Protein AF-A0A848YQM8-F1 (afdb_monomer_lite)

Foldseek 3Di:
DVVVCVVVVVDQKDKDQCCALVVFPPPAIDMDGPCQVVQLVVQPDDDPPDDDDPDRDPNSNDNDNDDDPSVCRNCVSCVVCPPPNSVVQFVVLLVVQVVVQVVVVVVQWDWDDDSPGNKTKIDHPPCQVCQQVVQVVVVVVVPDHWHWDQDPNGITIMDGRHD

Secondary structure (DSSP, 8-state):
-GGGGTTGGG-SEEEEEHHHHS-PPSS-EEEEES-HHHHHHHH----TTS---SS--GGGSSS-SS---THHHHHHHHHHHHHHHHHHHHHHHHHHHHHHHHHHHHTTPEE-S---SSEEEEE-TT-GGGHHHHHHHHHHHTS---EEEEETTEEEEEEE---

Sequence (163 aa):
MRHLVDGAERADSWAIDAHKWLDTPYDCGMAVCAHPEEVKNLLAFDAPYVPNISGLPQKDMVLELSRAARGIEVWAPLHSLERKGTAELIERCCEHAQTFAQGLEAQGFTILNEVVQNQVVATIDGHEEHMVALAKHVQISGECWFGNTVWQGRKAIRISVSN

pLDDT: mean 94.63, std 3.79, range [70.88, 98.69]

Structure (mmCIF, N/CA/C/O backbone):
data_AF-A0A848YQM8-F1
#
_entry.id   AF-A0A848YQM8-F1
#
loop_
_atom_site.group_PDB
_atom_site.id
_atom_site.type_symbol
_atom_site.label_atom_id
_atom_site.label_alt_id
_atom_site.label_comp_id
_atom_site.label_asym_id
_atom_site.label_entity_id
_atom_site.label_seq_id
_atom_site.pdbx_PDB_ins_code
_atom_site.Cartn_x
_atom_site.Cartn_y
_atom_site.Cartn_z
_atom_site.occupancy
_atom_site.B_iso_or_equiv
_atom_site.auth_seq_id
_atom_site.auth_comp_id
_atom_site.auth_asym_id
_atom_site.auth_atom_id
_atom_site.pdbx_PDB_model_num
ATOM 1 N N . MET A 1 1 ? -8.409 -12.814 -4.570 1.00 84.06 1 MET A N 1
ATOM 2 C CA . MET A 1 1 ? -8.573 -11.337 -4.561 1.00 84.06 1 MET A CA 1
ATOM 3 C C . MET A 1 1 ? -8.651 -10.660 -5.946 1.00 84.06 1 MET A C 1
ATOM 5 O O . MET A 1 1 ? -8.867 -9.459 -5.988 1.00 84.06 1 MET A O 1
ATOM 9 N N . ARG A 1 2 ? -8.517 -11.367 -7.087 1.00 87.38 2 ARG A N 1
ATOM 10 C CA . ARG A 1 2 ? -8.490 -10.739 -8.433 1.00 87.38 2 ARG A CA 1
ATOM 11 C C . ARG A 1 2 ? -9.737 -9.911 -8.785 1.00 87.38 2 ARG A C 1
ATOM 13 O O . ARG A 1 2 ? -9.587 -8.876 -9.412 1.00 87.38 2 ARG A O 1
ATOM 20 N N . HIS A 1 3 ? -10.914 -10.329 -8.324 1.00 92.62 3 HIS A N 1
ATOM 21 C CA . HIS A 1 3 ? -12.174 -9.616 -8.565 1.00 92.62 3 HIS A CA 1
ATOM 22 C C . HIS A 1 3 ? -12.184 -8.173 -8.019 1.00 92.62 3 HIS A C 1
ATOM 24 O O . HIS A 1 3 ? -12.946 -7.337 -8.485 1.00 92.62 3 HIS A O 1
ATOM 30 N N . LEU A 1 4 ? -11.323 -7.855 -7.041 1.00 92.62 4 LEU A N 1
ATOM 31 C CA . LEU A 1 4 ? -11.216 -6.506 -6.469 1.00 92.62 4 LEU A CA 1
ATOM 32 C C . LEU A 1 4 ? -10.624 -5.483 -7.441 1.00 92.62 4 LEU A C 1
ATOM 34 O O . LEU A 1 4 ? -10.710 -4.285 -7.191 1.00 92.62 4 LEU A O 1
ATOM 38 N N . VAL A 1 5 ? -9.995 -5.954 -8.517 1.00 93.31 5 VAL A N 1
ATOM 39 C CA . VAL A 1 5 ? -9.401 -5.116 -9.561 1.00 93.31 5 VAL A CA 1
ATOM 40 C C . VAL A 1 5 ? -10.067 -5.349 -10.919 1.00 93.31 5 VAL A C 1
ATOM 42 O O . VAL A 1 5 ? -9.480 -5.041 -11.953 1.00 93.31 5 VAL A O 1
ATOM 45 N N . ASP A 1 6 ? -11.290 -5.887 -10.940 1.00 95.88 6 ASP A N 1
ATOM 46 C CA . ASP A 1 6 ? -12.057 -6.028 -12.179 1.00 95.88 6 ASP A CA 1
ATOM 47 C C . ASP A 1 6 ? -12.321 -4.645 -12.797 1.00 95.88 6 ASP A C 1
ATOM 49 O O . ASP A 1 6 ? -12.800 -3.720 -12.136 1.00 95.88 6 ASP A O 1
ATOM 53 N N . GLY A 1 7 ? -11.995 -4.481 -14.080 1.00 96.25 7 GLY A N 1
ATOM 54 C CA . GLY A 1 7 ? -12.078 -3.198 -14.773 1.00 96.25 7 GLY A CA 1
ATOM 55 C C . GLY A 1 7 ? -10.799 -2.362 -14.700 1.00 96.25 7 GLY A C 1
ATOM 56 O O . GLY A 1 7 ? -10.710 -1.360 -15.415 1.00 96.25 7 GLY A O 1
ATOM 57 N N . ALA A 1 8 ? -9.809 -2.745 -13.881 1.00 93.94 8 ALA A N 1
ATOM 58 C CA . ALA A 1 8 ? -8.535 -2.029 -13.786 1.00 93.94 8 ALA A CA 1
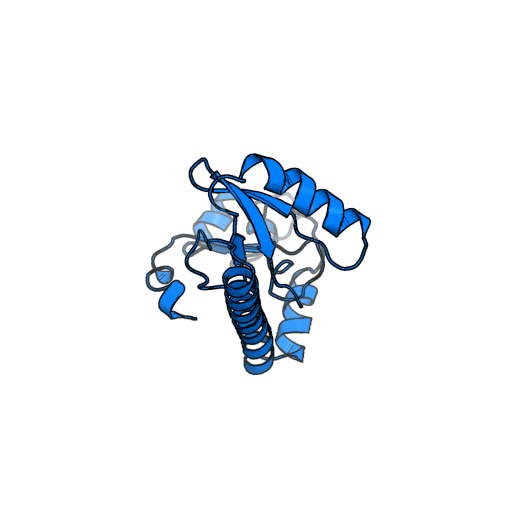
ATOM 59 C C . ALA A 1 8 ? -7.734 -2.092 -15.096 1.00 93.94 8 ALA A C 1
ATOM 61 O O . ALA A
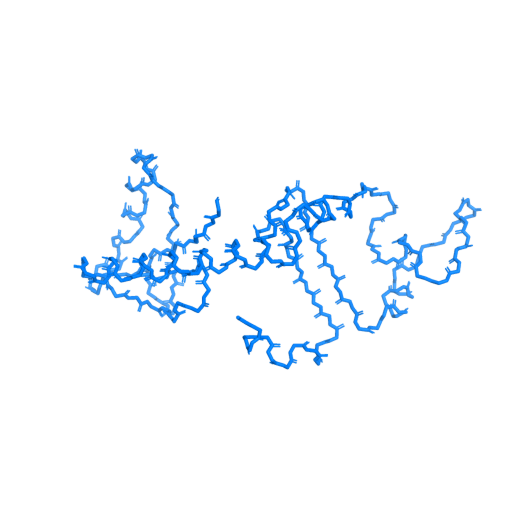 1 8 ? -6.943 -1.197 -15.383 1.00 93.94 8 ALA A O 1
ATOM 62 N N . GLU A 1 9 ? -7.966 -3.102 -15.936 1.00 93.69 9 GLU A N 1
ATOM 63 C CA . GLU A 1 9 ? -7.370 -3.217 -17.270 1.00 93.69 9 GLU A CA 1
ATOM 64 C C . GLU A 1 9 ? -7.751 -2.070 -18.219 1.00 93.69 9 GLU A C 1
ATOM 66 O O . GLU A 1 9 ? -7.092 -1.884 -19.237 1.00 93.69 9 GLU A O 1
ATOM 71 N N . ARG A 1 10 ? -8.795 -1.295 -17.891 1.00 96.38 10 ARG A N 1
ATOM 72 C CA . ARG A 1 10 ? -9.205 -0.105 -18.652 1.00 96.38 10 ARG A CA 1
ATOM 73 C C . ARG A 1 10 ? -8.457 1.168 -18.251 1.00 96.38 10 ARG A C 1
ATOM 75 O O . ARG A 1 10 ? -8.708 2.210 -18.845 1.00 96.38 10 ARG A O 1
ATOM 82 N N . ALA A 1 11 ? -7.622 1.122 -17.215 1.00 97.19 11 ALA A N 1
ATOM 83 C CA . ALA A 1 11 ? -6.862 2.286 -16.780 1.00 97.19 11 ALA A CA 1
ATOM 84 C C . ALA A 1 11 ? -5.669 2.542 -17.711 1.00 97.19 11 ALA A C 1
ATOM 86 O O . ALA A 1 11 ? -4.944 1.615 -18.066 1.00 97.19 11 ALA A O 1
ATOM 87 N N . ASP A 1 12 ? -5.412 3.812 -18.031 1.00 97.56 12 ASP A N 1
ATOM 88 C CA . ASP A 1 12 ? -4.255 4.209 -18.844 1.00 97.56 12 ASP A CA 1
ATOM 89 C C . ASP A 1 12 ? -2.919 4.041 -18.104 1.00 97.56 12 ASP A C 1
ATOM 91 O O . ASP A 1 12 ? -1.862 3.928 -18.729 1.00 97.56 12 ASP A O 1
ATOM 95 N N . SER A 1 13 ? -2.944 4.018 -16.766 1.00 95.81 13 SER A N 1
ATOM 96 C CA . SER A 1 13 ? -1.752 3.776 -15.952 1.00 95.81 13 SER A CA 1
ATOM 97 C C . SER A 1 13 ? -2.066 3.232 -14.558 1.00 95.81 13 SER A C 1
ATOM 99 O O . SER A 1 13 ? -3.145 3.477 -14.014 1.00 95.81 13 SER A O 1
ATOM 101 N N . TRP A 1 14 ? -1.129 2.470 -13.990 1.00 96.38 14 TRP A N 1
ATOM 102 C CA . TRP A 1 14 ? -1.172 1.913 -12.638 1.00 96.38 14 TRP A CA 1
ATOM 103 C C . TRP A 1 14 ? 0.087 2.338 -11.880 1.00 96.38 14 TRP A C 1
ATOM 105 O O . TRP A 1 14 ? 1.192 2.254 -12.418 1.00 96.38 14 TRP A O 1
ATOM 115 N N . ALA A 1 15 ? -0.071 2.726 -10.616 1.00 95.12 15 ALA A N 1
ATOM 116 C CA . ALA A 1 15 ? 1.039 2.940 -9.693 1.00 95.12 15 ALA A CA 1
ATOM 117 C C . ALA A 1 15 ? 1.070 1.814 -8.654 1.00 95.12 15 ALA A C 1
ATOM 119 O O . ALA A 1 15 ? 0.035 1.445 -8.097 1.00 95.12 15 ALA A O 1
ATOM 120 N N . ILE A 1 16 ? 2.255 1.263 -8.405 1.00 94.00 16 ILE A N 1
ATOM 121 C CA . ILE A 1 16 ? 2.463 0.134 -7.499 1.00 94.00 16 ILE A CA 1
ATOM 122 C C . ILE A 1 16 ? 3.617 0.468 -6.563 1.00 94.00 16 ILE A C 1
ATOM 124 O O . ILE A 1 16 ? 4.733 0.720 -7.009 1.00 94.00 16 ILE A O 1
ATOM 128 N N . ASP A 1 17 ? 3.363 0.392 -5.263 1.00 94.94 17 ASP A N 1
ATOM 129 C CA . ASP A 1 17 ? 4.403 0.450 -4.240 1.00 94.94 17 ASP A CA 1
ATOM 130 C C . ASP A 1 17 ? 4.809 -0.979 -3.869 1.00 94.94 17 ASP A C 1
ATOM 132 O O . ASP A 1 17 ? 4.209 -1.603 -2.989 1.00 94.94 17 ASP A O 1
ATOM 136 N N . ALA A 1 18 ? 5.816 -1.517 -4.558 1.00 92.69 18 ALA A N 1
ATOM 137 C CA . ALA A 1 18 ? 6.329 -2.859 -4.282 1.00 92.69 18 ALA A CA 1
ATOM 138 C C . ALA A 1 18 ? 6.853 -2.970 -2.839 1.00 92.69 18 ALA A C 1
ATOM 140 O O . ALA A 1 18 ? 6.615 -3.972 -2.167 1.00 92.69 18 ALA A O 1
ATOM 141 N N . HIS A 1 19 ? 7.419 -1.876 -2.319 1.00 92.94 19 HIS A N 1
ATOM 142 C CA . HIS A 1 19 ? 7.943 -1.785 -0.953 1.00 92.94 19 HIS A CA 1
ATOM 143 C C . HIS A 1 19 ? 6.876 -1.842 0.152 1.00 92.94 19 HIS A C 1
ATOM 145 O O . HIS A 1 19 ? 7.193 -1.695 1.330 1.00 92.94 19 HIS A O 1
ATOM 151 N N . LYS A 1 20 ? 5.598 -1.998 -0.213 1.00 92.12 20 LYS A N 1
ATOM 152 C CA . LYS A 1 20 ? 4.518 -2.263 0.736 1.00 92.12 20 LYS A CA 1
ATOM 153 C C . LYS A 1 20 ? 4.334 -3.763 0.920 1.00 92.12 20 LYS A C 1
ATOM 155 O O . LYS A 1 20 ? 4.888 -4.351 1.835 1.00 92.12 20 LYS A O 1
ATOM 160 N N . TRP A 1 21 ? 3.516 -4.381 0.073 1.00 90.00 21 TRP A N 1
ATOM 161 C CA . TRP A 1 21 ? 3.044 -5.748 0.306 1.00 90.00 21 TRP A CA 1
ATOM 162 C C . TRP A 1 21 ? 3.803 -6.805 -0.499 1.00 90.00 21 TRP A C 1
ATOM 164 O O . TRP A 1 21 ? 3.585 -7.993 -0.289 1.00 90.00 21 TRP A O 1
ATOM 174 N N . LEU A 1 22 ? 4.690 -6.384 -1.410 1.00 89.12 22 LEU A N 1
ATOM 175 C CA . LEU A 1 22 ? 5.502 -7.290 -2.227 1.00 89.12 22 LEU A CA 1
ATOM 176 C C . LEU A 1 22 ? 6.841 -7.651 -1.565 1.00 89.12 22 LEU A C 1
ATOM 178 O O . LEU A 1 22 ? 7.686 -8.267 -2.205 1.00 89.12 22 LEU A O 1
ATOM 182 N N . ASP A 1 23 ? 7.022 -7.277 -0.295 1.00 87.69 23 ASP A N 1
ATOM 183 C CA . ASP A 1 23 ? 8.195 -7.631 0.511 1.00 87.69 23 ASP A CA 1
ATOM 184 C C . ASP A 1 23 ? 9.527 -7.178 -0.123 1.00 87.69 23 ASP A C 1
ATOM 186 O O . ASP A 1 23 ? 10.541 -7.872 -0.089 1.00 87.69 23 ASP A O 1
ATOM 190 N N . THR A 1 24 ? 9.518 -5.996 -0.751 1.00 92.06 24 THR A N 1
ATOM 191 C CA . THR A 1 24 ? 10.726 -5.354 -1.287 1.00 92.06 24 THR A CA 1
ATOM 192 C C . THR A 1 24 ? 11.199 -4.237 -0.347 1.00 92.06 24 THR A C 1
ATOM 194 O O . THR A 1 24 ? 10.374 -3.600 0.312 1.00 92.06 24 THR A O 1
ATOM 197 N N . PRO A 1 25 ? 12.502 -3.916 -0.293 1.00 90.94 25 PRO A N 1
ATOM 198 C CA . PRO A 1 25 ? 12.985 -2.772 0.477 1.00 90.94 25 PRO A CA 1
ATOM 199 C C . PRO A 1 25 ? 12.498 -1.433 -0.102 1.00 90.94 25 PRO A C 1
ATOM 201 O O . PRO A 1 25 ? 12.072 -1.340 -1.255 1.00 90.94 25 PRO A O 1
ATOM 204 N N . TYR A 1 26 ? 12.574 -0.378 0.714 1.00 92.31 26 TYR A N 1
ATOM 205 C CA . TYR A 1 26 ? 12.494 1.000 0.226 1.00 92.31 26 TYR A CA 1
ATOM 206 C C . TYR A 1 26 ? 13.811 1.393 -0.474 1.00 92.31 26 TYR A C 1
ATOM 208 O O . TYR A 1 26 ? 14.879 1.050 0.027 1.00 92.31 26 TYR A O 1
ATOM 216 N N . ASP A 1 27 ? 13.799 2.172 -1.559 1.00 90.81 27 ASP A N 1
ATOM 217 C CA . ASP A 1 27 ? 12.653 2.671 -2.325 1.00 90.81 27 ASP A CA 1
ATOM 218 C C . ASP A 1 27 ? 12.252 1.705 -3.455 1.00 90.81 27 ASP A C 1
ATOM 220 O O . ASP A 1 27 ? 13.081 1.264 -4.241 1.00 90.81 27 ASP A O 1
ATOM 224 N N . CYS A 1 28 ? 10.959 1.396 -3.601 1.00 92.44 28 CYS A N 1
ATOM 225 C CA . CYS A 1 28 ? 10.532 0.514 -4.691 1.00 92.44 28 CYS A CA 1
ATOM 226 C C . CYS A 1 28 ? 9.112 0.818 -5.167 1.00 92.44 28 CYS A C 1
ATOM 228 O O . CYS A 1 28 ? 8.128 0.301 -4.632 1.00 92.44 28 CYS A O 1
ATOM 230 N N . GLY A 1 29 ? 9.016 1.725 -6.137 1.00 92.31 29 GLY A N 1
ATOM 231 C CA . GLY A
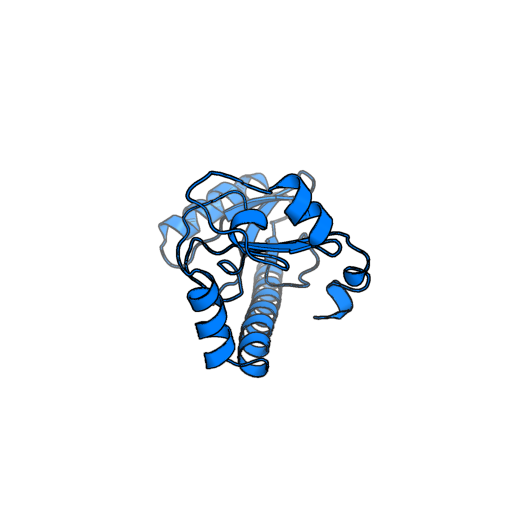 1 29 ? 7.778 2.091 -6.819 1.00 92.31 29 GLY A CA 1
ATOM 232 C C . GLY A 1 29 ? 7.842 1.733 -8.302 1.00 92.31 29 GLY A C 1
ATOM 233 O O . GLY A 1 29 ? 8.907 1.787 -8.922 1.00 92.31 29 GLY A O 1
ATOM 234 N N . MET A 1 30 ? 6.700 1.376 -8.878 1.00 92.81 30 MET A N 1
ATOM 235 C CA . MET A 1 30 ? 6.548 1.057 -10.293 1.00 92.81 30 MET A CA 1
ATOM 236 C C . MET A 1 30 ? 5.370 1.830 -10.877 1.00 92.81 30 MET A C 1
ATOM 238 O O . MET A 1 30 ? 4.312 1.928 -10.257 1.00 92.81 30 MET A O 1
ATOM 242 N N . ALA A 1 31 ? 5.550 2.329 -12.097 1.00 93.56 31 ALA A N 1
ATOM 243 C CA . ALA A 1 31 ? 4.473 2.837 -12.933 1.00 93.56 3
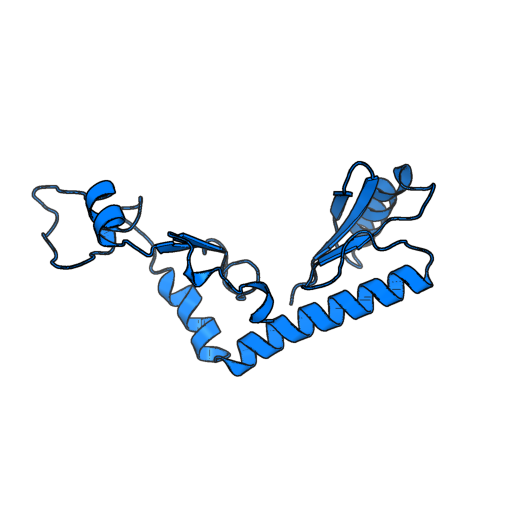1 ALA A CA 1
ATOM 244 C C . ALA A 1 31 ? 4.324 1.909 -14.141 1.00 93.56 31 ALA A C 1
ATOM 246 O O . ALA A 1 31 ? 5.307 1.599 -14.816 1.00 93.56 31 ALA A O 1
ATOM 247 N N . VAL A 1 32 ? 3.105 1.446 -14.395 1.00 94.38 32 VAL A N 1
ATOM 248 C CA . VAL A 1 32 ? 2.751 0.652 -15.575 1.00 94.38 32 VAL A CA 1
ATOM 249 C C . VAL A 1 32 ? 1.835 1.516 -16.426 1.00 94.38 32 VAL A C 1
ATOM 251 O O . VAL A 1 32 ? 0.795 1.937 -15.934 1.00 94.38 32 VAL A O 1
ATOM 254 N N . CYS A 1 33 ? 2.205 1.793 -17.674 1.00 95.38 33 CYS A N 1
ATOM 255 C CA . CYS A 1 33 ? 1.445 2.674 -18.564 1.00 95.38 33 CYS A CA 1
ATOM 256 C C . CYS A 1 33 ? 0.989 1.910 -19.808 1.00 95.38 33 CYS A C 1
ATOM 258 O O . CYS A 1 33 ? 1.789 1.204 -20.423 1.00 95.38 33 CYS A O 1
ATOM 260 N N . ALA A 1 34 ? -0.277 2.075 -20.191 1.00 96.31 34 ALA A N 1
ATOM 261 C CA . ALA A 1 34 ? -0.865 1.441 -21.370 1.00 96.31 34 ALA A CA 1
ATOM 262 C C . ALA A 1 34 ? -0.306 2.012 -22.686 1.00 96.31 34 ALA A C 1
ATOM 264 O O . ALA A 1 34 ? -0.202 1.285 -23.673 1.00 96.31 34 ALA A O 1
ATOM 265 N N . HIS A 1 35 ? 0.116 3.283 -22.671 1.00 96.06 35 HIS A N 1
ATOM 266 C CA . HIS A 1 35 ? 0.651 4.015 -23.828 1.00 96.06 35 HIS A CA 1
ATOM 267 C C . HIS A 1 35 ? 2.140 4.358 -23.620 1.00 96.06 35 HIS A C 1
ATOM 269 O O . HIS A 1 35 ? 2.492 5.512 -23.371 1.00 96.06 35 HIS A O 1
ATOM 275 N N . PRO A 1 36 ? 3.058 3.373 -23.665 1.00 95.50 36 PRO A N 1
ATOM 276 C CA . PRO A 1 36 ? 4.461 3.591 -23.306 1.00 95.50 36 PRO A CA 1
ATOM 277 C C . PRO A 1 36 ? 5.204 4.540 -24.258 1.00 95.50 36 PRO A C 1
ATOM 279 O O . PRO A 1 36 ? 6.129 5.223 -23.828 1.00 95.50 36 PRO A O 1
ATOM 282 N N . GLU A 1 37 ? 4.793 4.633 -25.525 1.00 95.94 37 GLU A N 1
ATOM 283 C CA . GLU A 1 37 ? 5.380 5.591 -26.472 1.00 95.94 37 GLU A CA 1
ATOM 284 C C . GLU A 1 37 ? 5.054 7.046 -26.098 1.00 95.94 37 GLU A C 1
ATOM 286 O O . GLU A 1 37 ? 5.875 7.932 -26.318 1.00 95.94 37 GLU A O 1
ATOM 291 N N . GLU A 1 38 ? 3.896 7.314 -25.484 1.00 96.00 38 GLU A N 1
ATOM 292 C CA . GLU A 1 38 ? 3.566 8.657 -24.988 1.00 96.00 38 GLU A CA 1
ATOM 293 C C . GLU A 1 38 ? 4.456 9.040 -23.804 1.00 96.00 38 GLU A C 1
ATOM 295 O O . GLU A 1 38 ? 4.987 10.149 -23.769 1.00 96.00 38 GLU A O 1
ATOM 300 N N . VAL A 1 39 ? 4.688 8.098 -22.880 1.00 96.06 39 VAL A N 1
ATOM 301 C CA . VAL A 1 39 ? 5.633 8.277 -21.764 1.00 96.06 39 VAL A CA 1
ATOM 302 C C . VAL A 1 39 ? 7.030 8.566 -22.299 1.00 96.06 39 VAL A C 1
ATOM 304 O O . VAL A 1 39 ? 7.652 9.542 -21.884 1.00 96.06 39 VAL A O 1
ATOM 307 N N . LYS A 1 40 ? 7.488 7.764 -23.266 1.00 95.25 40 LYS A N 1
ATOM 308 C CA . LYS A 1 40 ? 8.775 7.960 -23.926 1.00 95.25 40 LYS A CA 1
ATOM 309 C C . LYS A 1 40 ? 8.900 9.343 -24.544 1.00 95.25 40 LYS A C 1
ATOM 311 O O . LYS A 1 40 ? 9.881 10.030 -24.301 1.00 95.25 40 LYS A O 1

########

Every line from the line containing "ATOM 160 N N" through the line containing "ATOM 176 C C" in the records above must be retyped exactly. Leave out the rest.

Exercise result:
ATOM 160 N N . TRP A 1 21 ? 3.516 -4.381 0.073 1.00 90.00 21 TRP A N 1
ATOM 161 C CA . TRP A 1 21 ? 3.044 -5.748 0.306 1.00 90.00 21 TRP A CA 1
ATOM 162 C C . TRP A 1 21 ? 3.803 -6.805 -0.499 1.00 90.00 21 TRP A C 1
ATOM 164 O O . TRP A 1 21 ? 3.585 -7.993 -0.289 1.00 90.00 21 TRP A O 1
ATOM 174 N N . LEU A 1 22 ? 4.690 -6.384 -1.410 1.00 89.12 22 LEU A N 1
ATOM 175 C CA . LEU A 1 22 ? 5.502 -7.290 -2.227 1.00 89.12 22 LEU A CA 1
ATOM 176 C C . LEU A 1 22 ? 6.841 -7.651 -1.565 1.00 89.12 22 LEU A C 1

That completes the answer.